A good plate of sushi comes into being thanks to many different people, like the chef who prepared it, the servers who brought it, and whoever paid you the money to allow you to cover the bill at the end of the meal. And some businesses have even decided to express their gratitude to the fish that become sushi by erecting graves for them at a shrine in Tokyo.
Casey Baseel of Rocket News 24 discovered the sushi grave on a recent trip to Tokyo’s famous Tsukiji Fish Market. At the nearby Namiyoke Inari Shrine, Baseel discovered a large stone monument inscribed with the words, “sushitzuka,“ or “sushi grave,” in honor of the 700,000 metric tons of seafood that travel through the Tsukiji market every year.
But as Baseel points out, not all fish becomes sushi. Some fish become grilled fillets, or wind up in a lovely bouillabaisse. Those fish are also covered by another monument of black polished stone that reads, “grave of fish.”
The monuments are reportedly paid for by merchants, wholesalers, and other people that depend on the seafood trade for their business.
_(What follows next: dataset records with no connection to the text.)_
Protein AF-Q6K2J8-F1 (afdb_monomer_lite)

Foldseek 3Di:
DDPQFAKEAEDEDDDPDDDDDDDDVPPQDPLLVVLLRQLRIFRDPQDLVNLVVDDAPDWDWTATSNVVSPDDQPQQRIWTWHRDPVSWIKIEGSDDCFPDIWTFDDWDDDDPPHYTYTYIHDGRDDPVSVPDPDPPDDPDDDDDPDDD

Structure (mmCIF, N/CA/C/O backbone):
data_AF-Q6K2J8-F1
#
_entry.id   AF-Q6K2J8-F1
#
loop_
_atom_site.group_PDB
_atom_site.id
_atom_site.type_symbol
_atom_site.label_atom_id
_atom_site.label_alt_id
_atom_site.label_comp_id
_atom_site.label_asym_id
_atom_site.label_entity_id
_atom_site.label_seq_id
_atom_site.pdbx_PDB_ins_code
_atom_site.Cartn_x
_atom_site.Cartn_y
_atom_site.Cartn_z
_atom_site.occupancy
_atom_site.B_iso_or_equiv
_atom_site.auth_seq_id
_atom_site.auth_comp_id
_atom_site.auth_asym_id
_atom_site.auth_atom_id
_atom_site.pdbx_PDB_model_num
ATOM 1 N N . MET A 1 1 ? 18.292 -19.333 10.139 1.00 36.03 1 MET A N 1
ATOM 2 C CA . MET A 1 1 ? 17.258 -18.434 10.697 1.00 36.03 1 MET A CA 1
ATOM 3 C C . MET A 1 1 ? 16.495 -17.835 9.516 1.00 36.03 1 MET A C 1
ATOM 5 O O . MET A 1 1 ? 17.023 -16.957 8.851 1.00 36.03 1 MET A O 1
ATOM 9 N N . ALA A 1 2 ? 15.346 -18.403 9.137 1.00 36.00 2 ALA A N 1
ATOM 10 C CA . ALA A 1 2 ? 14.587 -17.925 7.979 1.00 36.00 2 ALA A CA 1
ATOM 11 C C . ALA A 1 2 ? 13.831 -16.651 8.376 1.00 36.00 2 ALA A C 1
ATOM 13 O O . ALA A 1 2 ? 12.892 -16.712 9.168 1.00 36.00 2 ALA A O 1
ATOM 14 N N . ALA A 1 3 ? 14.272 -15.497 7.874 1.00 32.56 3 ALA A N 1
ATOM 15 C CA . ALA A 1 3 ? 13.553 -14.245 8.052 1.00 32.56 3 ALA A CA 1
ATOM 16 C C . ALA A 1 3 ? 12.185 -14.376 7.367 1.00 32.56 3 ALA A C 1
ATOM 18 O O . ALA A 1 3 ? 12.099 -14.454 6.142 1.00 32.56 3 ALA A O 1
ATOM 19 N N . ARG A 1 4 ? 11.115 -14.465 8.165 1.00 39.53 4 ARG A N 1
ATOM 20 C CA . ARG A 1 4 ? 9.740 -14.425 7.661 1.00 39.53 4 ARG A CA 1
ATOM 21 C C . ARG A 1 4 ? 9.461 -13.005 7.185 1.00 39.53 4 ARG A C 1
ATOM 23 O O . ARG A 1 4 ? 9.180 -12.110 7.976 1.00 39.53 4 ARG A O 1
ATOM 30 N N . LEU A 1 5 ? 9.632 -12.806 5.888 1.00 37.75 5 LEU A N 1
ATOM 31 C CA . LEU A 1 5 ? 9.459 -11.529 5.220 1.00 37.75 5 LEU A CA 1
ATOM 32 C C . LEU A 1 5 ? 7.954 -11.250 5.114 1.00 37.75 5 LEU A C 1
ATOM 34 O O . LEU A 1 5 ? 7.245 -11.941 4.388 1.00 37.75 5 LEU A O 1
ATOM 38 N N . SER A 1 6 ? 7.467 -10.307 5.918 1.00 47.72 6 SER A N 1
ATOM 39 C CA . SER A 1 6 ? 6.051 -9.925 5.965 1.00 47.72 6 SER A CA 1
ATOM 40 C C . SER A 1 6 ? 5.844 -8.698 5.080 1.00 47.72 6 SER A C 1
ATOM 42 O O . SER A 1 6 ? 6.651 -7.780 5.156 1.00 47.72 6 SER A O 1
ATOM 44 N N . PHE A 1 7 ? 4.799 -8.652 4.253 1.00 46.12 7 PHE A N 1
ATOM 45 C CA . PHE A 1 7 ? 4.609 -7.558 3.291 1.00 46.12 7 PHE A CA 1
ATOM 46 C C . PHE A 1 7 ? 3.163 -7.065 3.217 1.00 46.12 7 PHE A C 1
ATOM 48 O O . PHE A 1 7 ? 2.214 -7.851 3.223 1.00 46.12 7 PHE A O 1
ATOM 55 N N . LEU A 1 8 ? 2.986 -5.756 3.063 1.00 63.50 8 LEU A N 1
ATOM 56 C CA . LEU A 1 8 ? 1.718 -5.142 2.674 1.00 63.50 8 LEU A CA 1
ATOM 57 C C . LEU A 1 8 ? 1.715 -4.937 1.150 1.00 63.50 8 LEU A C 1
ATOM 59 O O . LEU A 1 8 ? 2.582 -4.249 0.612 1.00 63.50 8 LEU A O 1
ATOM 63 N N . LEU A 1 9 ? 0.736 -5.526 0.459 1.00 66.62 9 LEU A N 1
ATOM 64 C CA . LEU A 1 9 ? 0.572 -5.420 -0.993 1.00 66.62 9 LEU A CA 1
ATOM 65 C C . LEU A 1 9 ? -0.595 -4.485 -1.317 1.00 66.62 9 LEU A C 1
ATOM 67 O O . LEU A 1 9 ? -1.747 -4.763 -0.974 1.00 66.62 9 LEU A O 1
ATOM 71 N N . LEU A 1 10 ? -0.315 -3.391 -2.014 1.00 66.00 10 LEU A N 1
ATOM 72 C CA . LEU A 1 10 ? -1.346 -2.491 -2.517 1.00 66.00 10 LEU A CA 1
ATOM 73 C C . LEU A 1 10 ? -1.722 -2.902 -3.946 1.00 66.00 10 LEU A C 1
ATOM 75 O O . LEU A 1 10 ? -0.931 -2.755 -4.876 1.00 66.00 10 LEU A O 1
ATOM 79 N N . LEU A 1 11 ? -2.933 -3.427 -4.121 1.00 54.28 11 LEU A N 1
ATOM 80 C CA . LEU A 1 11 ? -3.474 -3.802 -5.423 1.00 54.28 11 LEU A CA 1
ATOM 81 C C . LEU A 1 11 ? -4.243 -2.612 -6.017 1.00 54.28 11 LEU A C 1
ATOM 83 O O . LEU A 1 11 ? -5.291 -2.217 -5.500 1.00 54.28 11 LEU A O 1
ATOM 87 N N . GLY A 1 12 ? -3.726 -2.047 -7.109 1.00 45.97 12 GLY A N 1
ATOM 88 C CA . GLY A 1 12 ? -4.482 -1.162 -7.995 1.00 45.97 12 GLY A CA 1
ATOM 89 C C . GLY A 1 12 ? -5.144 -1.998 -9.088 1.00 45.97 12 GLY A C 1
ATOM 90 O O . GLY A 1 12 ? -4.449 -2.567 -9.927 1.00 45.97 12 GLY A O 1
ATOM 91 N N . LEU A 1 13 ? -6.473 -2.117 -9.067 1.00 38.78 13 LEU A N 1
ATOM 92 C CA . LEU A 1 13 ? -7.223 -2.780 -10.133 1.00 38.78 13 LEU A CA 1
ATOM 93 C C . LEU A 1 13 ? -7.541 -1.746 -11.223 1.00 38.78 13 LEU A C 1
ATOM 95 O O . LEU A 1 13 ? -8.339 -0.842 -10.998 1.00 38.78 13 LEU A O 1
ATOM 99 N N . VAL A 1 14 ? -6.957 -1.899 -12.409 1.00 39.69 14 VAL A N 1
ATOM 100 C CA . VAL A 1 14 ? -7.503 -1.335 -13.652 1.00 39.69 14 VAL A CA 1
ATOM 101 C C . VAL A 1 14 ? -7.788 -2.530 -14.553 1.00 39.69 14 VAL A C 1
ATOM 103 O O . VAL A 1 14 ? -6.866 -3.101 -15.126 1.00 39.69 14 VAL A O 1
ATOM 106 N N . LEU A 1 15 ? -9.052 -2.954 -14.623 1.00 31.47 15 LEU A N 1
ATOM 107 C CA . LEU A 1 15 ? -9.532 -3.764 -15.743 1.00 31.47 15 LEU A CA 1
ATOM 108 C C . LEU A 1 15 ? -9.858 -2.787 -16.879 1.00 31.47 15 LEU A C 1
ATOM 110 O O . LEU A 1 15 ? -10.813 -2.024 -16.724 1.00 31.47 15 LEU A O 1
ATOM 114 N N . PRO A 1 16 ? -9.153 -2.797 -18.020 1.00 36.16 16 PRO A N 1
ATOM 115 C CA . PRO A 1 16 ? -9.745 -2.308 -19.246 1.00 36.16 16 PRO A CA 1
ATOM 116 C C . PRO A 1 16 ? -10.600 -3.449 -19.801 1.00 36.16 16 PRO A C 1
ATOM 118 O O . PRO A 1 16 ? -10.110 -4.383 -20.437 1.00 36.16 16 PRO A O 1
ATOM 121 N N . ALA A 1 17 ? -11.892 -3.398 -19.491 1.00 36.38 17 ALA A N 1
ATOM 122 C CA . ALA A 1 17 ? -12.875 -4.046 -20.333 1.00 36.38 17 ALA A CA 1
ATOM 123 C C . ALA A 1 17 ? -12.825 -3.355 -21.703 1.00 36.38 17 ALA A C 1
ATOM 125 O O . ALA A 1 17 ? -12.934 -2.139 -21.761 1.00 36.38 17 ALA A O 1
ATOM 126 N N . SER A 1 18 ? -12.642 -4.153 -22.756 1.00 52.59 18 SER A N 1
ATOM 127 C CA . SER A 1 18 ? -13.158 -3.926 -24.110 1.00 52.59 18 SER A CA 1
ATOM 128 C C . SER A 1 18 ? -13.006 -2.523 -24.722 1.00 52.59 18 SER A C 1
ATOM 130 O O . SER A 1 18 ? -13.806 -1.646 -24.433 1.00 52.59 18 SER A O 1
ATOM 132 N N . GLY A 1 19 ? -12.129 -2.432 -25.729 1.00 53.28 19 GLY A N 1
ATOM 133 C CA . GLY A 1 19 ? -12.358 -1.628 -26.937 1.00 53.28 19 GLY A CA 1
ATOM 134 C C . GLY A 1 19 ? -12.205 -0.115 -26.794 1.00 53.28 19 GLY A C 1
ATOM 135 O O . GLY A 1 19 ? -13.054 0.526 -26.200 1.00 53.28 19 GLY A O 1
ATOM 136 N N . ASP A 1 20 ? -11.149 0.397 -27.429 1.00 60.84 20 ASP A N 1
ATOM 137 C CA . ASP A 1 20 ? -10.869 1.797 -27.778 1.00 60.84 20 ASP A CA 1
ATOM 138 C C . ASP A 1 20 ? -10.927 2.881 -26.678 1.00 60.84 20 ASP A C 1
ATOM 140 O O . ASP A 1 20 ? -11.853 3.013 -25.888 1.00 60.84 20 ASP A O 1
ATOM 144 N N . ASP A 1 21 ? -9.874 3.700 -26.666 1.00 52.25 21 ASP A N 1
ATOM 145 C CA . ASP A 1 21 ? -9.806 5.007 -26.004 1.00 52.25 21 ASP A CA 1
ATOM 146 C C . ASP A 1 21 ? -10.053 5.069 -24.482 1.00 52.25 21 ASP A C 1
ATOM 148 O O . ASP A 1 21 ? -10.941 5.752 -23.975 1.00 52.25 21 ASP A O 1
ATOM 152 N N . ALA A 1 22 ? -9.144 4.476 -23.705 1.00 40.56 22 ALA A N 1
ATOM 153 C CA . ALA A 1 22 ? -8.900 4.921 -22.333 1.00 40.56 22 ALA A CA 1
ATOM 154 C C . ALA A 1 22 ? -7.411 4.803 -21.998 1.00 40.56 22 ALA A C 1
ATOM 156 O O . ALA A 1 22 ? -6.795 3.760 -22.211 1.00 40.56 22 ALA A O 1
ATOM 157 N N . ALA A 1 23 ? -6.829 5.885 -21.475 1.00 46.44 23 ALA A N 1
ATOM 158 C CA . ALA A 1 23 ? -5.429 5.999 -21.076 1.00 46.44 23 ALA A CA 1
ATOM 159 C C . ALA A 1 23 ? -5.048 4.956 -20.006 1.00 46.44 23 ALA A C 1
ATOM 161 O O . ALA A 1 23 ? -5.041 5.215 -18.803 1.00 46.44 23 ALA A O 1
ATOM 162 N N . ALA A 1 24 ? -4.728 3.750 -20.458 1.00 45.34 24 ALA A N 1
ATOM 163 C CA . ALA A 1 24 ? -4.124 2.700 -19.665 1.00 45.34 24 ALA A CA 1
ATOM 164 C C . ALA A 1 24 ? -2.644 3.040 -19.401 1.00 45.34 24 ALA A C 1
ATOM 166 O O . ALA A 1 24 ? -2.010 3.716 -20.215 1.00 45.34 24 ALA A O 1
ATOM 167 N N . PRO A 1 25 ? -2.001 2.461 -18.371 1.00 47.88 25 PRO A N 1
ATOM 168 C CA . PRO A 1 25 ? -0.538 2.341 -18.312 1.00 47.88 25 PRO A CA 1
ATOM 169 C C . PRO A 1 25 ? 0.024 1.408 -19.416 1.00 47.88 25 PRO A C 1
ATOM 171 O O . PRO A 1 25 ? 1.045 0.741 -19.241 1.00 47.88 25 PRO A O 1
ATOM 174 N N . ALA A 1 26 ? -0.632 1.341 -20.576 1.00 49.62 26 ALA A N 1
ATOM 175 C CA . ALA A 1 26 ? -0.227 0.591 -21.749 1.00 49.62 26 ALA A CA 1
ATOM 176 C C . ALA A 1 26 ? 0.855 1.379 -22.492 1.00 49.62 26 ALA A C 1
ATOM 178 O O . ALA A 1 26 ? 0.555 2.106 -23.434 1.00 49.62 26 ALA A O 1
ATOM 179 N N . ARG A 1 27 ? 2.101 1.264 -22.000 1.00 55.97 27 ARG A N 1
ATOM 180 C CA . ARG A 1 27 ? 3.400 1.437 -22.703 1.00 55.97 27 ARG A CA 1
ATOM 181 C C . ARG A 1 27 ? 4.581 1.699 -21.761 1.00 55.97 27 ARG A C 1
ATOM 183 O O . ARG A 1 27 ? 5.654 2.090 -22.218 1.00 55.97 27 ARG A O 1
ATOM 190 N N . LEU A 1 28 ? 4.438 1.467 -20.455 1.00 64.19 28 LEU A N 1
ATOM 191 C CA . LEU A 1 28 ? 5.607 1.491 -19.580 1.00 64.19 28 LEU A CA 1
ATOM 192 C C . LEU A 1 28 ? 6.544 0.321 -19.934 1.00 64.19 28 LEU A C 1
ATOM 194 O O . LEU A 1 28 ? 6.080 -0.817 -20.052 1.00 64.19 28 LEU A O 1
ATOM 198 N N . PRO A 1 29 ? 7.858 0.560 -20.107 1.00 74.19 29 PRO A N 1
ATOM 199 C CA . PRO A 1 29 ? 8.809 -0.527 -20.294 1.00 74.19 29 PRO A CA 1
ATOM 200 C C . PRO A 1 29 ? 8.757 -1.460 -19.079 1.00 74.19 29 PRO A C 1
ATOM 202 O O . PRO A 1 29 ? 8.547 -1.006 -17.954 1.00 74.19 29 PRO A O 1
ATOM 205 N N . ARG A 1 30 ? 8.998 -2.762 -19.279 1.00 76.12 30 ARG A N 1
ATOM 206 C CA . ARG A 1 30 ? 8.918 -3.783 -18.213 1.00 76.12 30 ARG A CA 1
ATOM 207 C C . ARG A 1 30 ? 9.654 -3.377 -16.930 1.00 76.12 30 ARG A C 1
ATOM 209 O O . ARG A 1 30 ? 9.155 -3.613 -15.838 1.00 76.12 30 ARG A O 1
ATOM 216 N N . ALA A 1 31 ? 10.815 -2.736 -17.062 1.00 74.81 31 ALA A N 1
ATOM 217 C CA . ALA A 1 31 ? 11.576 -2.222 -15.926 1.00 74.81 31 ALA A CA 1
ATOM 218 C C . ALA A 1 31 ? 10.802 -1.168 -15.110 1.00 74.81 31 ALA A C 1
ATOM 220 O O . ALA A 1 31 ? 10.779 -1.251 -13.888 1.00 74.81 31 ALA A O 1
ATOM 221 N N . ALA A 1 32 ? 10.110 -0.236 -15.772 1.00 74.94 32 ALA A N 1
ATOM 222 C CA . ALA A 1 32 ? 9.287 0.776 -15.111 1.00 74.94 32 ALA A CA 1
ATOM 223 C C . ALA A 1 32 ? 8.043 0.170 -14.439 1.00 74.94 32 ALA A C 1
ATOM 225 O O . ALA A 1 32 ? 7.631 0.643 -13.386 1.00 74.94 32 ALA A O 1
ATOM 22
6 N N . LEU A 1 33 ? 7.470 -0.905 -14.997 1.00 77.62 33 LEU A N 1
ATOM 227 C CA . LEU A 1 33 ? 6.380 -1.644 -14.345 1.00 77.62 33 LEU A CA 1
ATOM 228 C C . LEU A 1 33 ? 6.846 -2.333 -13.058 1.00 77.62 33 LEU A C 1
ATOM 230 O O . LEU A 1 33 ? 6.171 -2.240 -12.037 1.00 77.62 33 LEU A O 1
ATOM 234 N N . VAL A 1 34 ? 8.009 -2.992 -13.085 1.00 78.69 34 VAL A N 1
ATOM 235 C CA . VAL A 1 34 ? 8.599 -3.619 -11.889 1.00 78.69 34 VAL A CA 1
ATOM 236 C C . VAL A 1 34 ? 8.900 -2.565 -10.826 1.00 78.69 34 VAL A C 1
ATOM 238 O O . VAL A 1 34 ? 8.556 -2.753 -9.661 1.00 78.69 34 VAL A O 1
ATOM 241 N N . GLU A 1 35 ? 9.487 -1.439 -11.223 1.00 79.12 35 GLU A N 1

In addition to the monument to fish and the grave of sushi, there is also a large grave honoring shrimp, and a smaller one next to it specifically memorializing those shrimp who become shrimp tempura. It's basically possible to pay one's respects to the entire menu at the shrine, because while eggs don't come from the sea or even have faces, there is a large, egg-shaped grave stone for the eggs that are fried into omelettes for egg sushi, just to cover all the bases.